Exercise description:
Reproduce exactly, and only, the lines below from the one containing "ATOM 99 O O" through the one containing "ATOM 108 O O".
**** Source data ****
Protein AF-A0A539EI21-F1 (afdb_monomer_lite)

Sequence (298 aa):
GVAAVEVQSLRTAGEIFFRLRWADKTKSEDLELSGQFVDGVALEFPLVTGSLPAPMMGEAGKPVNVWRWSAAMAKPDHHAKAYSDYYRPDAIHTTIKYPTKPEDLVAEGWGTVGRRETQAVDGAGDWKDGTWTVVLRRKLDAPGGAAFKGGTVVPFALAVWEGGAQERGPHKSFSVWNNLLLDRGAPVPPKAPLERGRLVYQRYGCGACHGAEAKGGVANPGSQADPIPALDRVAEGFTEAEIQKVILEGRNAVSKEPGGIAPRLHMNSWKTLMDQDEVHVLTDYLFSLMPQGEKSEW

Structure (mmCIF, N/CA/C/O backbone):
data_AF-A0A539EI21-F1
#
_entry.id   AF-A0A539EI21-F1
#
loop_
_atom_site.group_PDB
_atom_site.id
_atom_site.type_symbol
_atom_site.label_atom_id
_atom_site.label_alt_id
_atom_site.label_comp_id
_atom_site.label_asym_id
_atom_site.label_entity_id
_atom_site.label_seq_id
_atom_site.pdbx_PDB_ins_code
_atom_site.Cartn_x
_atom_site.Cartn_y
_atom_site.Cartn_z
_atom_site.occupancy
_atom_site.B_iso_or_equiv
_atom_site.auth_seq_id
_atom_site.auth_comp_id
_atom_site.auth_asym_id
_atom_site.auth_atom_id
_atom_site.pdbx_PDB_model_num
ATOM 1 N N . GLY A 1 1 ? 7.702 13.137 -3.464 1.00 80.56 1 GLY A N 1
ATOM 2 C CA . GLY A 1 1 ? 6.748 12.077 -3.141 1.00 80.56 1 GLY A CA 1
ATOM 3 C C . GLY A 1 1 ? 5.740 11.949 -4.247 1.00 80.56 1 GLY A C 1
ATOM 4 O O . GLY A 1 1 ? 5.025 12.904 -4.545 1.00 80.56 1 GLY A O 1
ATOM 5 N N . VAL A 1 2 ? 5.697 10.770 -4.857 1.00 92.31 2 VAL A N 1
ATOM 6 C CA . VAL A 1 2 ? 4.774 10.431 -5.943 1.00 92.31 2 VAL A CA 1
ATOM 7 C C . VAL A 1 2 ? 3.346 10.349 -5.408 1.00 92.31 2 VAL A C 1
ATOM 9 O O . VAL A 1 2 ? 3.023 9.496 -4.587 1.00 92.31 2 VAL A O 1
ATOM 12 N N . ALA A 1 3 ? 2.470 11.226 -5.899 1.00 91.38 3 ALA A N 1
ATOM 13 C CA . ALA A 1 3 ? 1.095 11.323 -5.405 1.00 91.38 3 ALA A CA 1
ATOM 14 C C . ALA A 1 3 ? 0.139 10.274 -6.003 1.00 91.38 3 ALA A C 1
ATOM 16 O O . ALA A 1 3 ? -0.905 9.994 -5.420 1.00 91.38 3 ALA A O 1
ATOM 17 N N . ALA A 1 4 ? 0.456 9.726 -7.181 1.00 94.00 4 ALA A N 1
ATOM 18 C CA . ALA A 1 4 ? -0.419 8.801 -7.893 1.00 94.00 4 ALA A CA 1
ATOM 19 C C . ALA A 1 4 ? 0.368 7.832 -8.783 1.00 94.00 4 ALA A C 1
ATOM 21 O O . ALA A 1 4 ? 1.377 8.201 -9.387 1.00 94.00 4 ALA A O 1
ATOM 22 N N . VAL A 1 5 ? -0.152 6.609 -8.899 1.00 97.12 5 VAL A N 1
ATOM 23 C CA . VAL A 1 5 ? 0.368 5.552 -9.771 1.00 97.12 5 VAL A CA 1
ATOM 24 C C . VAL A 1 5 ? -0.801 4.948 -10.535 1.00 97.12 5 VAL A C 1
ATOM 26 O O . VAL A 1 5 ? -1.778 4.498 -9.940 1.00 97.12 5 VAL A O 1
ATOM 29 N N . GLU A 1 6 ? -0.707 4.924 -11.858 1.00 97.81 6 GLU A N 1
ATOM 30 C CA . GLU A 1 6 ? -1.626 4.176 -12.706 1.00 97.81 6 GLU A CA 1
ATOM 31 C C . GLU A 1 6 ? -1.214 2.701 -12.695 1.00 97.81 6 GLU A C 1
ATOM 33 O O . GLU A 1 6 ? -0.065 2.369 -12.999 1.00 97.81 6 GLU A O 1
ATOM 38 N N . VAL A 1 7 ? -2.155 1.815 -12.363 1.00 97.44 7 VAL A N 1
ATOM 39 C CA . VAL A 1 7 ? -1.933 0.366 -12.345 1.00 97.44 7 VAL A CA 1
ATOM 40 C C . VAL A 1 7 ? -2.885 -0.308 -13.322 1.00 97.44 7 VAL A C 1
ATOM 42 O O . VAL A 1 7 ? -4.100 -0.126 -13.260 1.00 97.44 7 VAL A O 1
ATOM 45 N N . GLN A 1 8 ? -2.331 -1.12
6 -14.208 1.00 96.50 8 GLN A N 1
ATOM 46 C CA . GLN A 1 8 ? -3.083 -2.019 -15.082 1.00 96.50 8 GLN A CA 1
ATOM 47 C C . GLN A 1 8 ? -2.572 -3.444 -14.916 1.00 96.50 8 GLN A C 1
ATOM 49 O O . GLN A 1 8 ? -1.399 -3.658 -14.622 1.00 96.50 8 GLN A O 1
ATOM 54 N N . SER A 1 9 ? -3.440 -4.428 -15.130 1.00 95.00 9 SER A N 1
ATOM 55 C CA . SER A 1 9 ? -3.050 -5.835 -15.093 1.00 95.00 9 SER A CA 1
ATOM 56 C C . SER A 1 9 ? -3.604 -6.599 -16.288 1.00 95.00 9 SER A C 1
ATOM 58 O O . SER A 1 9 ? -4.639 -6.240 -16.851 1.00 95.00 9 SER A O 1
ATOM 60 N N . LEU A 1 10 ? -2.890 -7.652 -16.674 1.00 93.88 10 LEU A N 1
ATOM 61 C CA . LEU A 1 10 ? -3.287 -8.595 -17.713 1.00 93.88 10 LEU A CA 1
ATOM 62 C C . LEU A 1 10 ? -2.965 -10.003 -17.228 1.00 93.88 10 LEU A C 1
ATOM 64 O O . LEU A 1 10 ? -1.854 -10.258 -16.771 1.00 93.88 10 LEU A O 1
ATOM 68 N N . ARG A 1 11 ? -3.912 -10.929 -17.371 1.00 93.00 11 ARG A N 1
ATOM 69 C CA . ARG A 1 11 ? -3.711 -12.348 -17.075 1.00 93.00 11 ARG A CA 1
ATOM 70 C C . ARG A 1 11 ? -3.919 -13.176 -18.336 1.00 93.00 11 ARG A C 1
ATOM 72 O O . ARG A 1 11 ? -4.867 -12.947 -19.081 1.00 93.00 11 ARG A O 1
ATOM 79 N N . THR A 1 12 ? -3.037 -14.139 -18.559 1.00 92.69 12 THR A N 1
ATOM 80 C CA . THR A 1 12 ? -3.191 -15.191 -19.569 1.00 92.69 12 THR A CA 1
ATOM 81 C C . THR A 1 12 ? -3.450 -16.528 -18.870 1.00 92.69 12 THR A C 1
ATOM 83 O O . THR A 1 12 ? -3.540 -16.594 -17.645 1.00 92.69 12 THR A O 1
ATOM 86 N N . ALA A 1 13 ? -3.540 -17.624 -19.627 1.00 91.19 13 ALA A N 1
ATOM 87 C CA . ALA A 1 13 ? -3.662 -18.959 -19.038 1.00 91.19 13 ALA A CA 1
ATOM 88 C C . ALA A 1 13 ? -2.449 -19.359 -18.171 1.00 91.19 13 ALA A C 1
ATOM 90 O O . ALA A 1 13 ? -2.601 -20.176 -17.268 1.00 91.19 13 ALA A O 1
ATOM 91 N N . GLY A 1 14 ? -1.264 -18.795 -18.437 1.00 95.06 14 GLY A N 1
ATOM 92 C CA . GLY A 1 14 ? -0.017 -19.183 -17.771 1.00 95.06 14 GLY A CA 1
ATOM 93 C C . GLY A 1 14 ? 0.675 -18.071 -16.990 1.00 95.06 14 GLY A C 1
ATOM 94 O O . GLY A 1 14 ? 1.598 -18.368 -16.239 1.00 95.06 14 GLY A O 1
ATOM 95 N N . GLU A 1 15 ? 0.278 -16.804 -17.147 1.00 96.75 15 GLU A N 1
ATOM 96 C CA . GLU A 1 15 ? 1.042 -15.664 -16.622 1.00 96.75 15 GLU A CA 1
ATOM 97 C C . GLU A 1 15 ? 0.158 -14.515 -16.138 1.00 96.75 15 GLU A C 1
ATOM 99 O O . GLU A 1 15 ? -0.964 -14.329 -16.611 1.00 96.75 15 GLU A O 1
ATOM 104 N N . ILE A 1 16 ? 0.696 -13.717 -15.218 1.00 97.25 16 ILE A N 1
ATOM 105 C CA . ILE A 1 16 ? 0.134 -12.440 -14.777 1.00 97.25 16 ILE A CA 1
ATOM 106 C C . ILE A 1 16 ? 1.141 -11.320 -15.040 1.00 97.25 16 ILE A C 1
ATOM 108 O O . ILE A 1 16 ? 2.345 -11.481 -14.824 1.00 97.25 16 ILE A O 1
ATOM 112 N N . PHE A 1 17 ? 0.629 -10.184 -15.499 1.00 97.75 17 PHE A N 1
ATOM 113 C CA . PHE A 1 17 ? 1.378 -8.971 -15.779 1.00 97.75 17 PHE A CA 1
****
**** Source data ****
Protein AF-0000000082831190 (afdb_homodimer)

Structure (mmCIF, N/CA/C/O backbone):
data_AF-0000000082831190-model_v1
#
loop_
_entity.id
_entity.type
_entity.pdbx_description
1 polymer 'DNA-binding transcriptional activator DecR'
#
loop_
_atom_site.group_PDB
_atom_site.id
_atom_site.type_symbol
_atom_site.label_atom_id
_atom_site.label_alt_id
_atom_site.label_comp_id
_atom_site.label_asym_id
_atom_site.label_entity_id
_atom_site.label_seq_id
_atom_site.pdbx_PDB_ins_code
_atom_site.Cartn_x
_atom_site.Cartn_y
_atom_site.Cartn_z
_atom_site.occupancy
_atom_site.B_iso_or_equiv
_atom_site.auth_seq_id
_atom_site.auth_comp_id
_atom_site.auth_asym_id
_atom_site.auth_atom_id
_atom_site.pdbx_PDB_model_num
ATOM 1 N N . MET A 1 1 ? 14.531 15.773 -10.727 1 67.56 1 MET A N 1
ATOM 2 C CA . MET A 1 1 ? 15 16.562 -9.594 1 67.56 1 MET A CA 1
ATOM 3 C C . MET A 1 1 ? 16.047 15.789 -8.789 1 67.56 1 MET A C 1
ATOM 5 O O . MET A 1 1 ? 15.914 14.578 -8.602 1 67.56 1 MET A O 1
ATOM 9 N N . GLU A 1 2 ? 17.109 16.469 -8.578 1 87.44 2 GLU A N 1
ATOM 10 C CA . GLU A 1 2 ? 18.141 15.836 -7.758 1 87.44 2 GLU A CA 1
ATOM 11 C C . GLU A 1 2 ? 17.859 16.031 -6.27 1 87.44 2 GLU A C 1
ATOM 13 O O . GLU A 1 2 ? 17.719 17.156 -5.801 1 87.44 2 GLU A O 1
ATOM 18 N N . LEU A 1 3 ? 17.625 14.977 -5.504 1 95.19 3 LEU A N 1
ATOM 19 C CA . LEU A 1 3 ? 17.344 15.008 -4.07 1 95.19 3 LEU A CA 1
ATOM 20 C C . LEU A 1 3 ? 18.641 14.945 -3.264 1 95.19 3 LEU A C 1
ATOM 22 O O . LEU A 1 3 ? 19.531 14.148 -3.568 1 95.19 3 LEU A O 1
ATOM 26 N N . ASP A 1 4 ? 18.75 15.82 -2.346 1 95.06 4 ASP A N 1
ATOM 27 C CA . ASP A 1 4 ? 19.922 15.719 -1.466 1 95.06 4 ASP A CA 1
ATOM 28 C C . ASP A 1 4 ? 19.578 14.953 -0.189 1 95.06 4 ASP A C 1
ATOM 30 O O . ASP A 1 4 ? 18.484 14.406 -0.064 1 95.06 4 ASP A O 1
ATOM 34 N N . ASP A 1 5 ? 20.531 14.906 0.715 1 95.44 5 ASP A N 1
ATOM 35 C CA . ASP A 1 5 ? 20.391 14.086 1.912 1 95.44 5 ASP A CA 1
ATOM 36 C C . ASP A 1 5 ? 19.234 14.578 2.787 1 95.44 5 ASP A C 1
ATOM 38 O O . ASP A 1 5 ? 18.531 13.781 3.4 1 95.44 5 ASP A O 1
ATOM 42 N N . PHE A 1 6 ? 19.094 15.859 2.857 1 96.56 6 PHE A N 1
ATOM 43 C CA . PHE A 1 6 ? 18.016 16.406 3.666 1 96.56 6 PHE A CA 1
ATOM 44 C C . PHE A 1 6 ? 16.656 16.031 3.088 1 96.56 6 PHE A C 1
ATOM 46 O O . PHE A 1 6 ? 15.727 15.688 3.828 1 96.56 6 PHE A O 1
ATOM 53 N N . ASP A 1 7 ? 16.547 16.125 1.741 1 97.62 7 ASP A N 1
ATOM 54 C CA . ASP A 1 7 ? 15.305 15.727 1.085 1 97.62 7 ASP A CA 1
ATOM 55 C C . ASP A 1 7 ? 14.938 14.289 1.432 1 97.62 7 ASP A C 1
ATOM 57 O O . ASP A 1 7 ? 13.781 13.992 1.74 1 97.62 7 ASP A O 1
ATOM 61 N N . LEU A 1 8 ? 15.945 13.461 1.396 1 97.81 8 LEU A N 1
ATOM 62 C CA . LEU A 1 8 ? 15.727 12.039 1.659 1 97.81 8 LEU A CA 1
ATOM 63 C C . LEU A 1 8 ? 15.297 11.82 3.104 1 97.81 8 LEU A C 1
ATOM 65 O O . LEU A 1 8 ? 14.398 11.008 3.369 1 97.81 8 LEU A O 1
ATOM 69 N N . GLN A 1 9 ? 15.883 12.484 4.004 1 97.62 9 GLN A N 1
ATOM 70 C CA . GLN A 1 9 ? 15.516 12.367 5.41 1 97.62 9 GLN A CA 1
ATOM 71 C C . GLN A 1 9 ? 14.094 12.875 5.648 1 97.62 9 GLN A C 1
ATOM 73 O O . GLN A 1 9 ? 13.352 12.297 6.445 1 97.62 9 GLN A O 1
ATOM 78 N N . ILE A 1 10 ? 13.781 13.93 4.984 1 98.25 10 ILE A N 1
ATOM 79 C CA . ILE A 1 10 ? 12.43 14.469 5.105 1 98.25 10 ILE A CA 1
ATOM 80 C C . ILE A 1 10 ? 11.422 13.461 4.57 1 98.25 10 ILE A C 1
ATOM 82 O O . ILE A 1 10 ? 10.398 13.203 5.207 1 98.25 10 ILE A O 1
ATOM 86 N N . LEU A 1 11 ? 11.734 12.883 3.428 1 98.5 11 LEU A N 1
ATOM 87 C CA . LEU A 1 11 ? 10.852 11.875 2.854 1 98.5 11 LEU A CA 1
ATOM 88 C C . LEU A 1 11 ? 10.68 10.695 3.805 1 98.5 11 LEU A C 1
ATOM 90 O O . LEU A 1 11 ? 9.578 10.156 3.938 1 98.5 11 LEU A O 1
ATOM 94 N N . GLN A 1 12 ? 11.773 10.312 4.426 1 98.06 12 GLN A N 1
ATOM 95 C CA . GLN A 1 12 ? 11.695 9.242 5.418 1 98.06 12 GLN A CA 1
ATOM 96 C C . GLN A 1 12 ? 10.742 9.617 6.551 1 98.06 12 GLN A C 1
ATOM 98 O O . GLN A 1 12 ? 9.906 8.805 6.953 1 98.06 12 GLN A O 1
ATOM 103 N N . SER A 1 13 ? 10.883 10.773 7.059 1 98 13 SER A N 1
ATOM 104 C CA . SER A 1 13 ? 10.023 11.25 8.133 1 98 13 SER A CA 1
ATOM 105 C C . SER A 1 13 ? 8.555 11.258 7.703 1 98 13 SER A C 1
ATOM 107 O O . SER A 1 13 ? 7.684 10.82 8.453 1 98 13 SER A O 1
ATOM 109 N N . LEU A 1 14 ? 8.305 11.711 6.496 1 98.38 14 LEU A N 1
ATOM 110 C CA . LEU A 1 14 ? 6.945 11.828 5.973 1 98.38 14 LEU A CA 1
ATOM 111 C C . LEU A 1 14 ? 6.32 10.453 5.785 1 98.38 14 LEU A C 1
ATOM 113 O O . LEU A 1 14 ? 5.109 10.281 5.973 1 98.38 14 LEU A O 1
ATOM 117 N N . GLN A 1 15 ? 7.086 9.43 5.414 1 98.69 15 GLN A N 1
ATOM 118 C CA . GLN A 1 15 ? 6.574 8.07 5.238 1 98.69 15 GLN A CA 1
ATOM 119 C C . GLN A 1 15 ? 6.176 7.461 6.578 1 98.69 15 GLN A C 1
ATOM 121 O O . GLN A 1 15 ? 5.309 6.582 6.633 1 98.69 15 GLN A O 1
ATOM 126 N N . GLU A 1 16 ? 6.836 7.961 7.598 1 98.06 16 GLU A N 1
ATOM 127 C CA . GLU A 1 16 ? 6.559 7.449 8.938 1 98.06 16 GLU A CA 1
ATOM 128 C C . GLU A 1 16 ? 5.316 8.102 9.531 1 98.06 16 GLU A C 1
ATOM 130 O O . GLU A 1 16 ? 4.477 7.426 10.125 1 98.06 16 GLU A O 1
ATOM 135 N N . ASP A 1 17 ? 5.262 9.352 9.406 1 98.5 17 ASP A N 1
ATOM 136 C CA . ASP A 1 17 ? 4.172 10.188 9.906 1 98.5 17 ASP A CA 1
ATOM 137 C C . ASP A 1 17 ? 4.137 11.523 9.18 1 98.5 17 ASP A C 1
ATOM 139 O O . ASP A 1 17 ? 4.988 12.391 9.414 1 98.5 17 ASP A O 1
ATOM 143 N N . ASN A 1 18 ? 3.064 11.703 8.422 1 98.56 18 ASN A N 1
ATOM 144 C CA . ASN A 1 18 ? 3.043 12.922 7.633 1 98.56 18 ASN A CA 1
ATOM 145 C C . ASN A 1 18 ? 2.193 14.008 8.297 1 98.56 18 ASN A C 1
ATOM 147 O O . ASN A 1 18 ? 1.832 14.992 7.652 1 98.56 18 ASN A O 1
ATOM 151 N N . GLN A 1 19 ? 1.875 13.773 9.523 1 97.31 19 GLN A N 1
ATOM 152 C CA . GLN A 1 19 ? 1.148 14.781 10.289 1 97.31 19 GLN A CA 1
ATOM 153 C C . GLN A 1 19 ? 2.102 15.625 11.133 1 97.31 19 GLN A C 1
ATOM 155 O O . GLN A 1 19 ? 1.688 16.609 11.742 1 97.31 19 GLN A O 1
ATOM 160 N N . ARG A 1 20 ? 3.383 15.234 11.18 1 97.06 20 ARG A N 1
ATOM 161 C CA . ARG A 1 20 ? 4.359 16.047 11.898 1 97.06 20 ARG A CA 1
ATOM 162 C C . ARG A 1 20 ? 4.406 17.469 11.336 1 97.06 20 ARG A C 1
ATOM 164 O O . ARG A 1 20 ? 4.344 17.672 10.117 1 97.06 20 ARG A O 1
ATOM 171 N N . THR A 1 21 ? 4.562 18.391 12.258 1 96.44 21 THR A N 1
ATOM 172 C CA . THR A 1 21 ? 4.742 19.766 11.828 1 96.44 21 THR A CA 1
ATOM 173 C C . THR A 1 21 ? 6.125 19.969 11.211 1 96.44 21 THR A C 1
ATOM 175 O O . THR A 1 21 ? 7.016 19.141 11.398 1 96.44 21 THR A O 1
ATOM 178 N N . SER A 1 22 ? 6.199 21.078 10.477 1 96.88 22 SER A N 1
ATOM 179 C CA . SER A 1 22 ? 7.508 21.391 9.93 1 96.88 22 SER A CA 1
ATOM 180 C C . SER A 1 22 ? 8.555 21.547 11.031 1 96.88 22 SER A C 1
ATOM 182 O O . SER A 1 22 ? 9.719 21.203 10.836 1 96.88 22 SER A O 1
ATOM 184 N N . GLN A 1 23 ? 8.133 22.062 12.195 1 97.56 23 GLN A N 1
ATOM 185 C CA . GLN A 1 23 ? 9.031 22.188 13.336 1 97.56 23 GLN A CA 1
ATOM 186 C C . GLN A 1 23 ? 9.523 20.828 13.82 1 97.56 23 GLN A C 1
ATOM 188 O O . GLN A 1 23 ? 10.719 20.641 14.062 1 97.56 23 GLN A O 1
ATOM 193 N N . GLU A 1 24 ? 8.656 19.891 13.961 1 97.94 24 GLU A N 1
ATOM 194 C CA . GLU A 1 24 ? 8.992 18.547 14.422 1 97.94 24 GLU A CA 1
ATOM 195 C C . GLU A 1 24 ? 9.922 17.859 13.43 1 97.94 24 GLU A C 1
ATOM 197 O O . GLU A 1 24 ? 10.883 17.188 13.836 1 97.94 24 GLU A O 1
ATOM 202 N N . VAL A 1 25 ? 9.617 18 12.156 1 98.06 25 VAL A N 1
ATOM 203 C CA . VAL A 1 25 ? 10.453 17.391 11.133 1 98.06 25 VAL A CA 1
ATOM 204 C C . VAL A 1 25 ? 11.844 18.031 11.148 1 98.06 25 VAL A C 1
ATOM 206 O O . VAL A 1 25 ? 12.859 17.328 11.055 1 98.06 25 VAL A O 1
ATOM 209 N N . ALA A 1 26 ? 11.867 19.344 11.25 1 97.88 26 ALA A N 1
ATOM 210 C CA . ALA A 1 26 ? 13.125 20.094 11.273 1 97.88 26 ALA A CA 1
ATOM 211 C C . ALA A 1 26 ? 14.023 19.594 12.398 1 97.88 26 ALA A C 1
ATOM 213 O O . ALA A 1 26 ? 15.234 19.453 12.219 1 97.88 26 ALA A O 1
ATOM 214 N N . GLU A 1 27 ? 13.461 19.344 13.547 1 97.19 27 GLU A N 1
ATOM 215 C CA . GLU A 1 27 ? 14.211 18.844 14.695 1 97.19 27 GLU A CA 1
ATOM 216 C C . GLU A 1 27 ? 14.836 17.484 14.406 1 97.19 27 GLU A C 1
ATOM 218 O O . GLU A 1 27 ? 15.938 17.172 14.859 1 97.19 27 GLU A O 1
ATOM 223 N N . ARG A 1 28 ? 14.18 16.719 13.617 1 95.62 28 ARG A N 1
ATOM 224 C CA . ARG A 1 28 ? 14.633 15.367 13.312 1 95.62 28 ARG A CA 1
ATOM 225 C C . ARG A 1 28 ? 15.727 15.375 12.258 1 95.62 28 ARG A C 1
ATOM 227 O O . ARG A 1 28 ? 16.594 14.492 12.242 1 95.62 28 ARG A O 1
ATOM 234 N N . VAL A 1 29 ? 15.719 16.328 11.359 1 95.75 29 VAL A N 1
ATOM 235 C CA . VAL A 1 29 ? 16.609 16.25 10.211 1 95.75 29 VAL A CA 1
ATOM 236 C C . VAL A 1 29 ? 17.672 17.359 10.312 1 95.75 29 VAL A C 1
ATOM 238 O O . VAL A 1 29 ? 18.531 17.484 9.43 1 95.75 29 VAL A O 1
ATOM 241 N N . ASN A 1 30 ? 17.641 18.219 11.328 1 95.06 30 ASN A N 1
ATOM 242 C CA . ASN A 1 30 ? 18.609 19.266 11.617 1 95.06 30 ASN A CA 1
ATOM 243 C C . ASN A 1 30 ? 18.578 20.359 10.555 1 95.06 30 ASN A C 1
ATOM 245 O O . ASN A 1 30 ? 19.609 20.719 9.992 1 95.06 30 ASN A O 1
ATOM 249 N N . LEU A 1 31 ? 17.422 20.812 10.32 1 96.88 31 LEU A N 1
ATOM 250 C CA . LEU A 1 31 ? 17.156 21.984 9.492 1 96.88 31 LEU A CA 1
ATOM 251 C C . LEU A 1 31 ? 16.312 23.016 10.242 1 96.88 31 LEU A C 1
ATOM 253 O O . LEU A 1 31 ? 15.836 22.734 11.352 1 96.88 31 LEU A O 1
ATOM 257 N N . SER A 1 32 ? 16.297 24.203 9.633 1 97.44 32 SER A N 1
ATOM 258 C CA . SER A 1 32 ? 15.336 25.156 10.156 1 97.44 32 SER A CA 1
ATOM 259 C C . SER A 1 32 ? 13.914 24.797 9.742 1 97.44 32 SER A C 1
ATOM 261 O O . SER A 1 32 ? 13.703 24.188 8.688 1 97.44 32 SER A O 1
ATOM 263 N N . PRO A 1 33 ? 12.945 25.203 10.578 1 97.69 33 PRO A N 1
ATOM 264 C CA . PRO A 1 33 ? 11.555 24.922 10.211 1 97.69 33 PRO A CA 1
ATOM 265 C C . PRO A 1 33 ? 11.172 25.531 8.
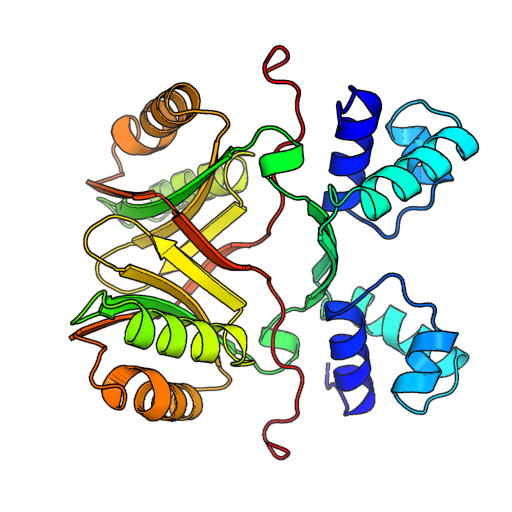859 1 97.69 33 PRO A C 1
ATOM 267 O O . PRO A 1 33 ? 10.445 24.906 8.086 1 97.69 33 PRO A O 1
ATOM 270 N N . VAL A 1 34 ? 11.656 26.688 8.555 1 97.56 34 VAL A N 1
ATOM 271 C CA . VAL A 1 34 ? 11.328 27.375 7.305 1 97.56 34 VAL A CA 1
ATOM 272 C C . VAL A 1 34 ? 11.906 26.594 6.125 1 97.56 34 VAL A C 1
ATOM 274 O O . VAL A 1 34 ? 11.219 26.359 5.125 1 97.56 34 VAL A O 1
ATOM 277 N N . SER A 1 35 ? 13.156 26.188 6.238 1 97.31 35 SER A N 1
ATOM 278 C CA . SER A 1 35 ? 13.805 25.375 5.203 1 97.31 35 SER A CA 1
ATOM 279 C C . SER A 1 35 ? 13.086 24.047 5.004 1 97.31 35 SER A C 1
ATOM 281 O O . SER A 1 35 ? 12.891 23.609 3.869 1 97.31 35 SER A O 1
****
Output:
ATOM 99 O O . GLU A 1 15 ? -0.964 -14.329 -16.611 1.00 96.75 15 GLU A O 1
ATOM 104 N N . ILE A 1 16 ? 0.696 -13.717 -15.218 1.00 97.25 16 ILE A N 1
ATOM 105 C CA . ILE A 1 16 ? 0.134 -12.440 -14.777 1.00 97.25 16 ILE A CA 1
ATOM 106 C C . ILE A 1 16 ? 1.141 -11.320 -15.040 1.00 97.25 16 ILE A C 1
ATOM 108 O O . ILE A 1 16 ? 2.345 -11.481 -14.824 1.00 97.25 16 ILE A O 1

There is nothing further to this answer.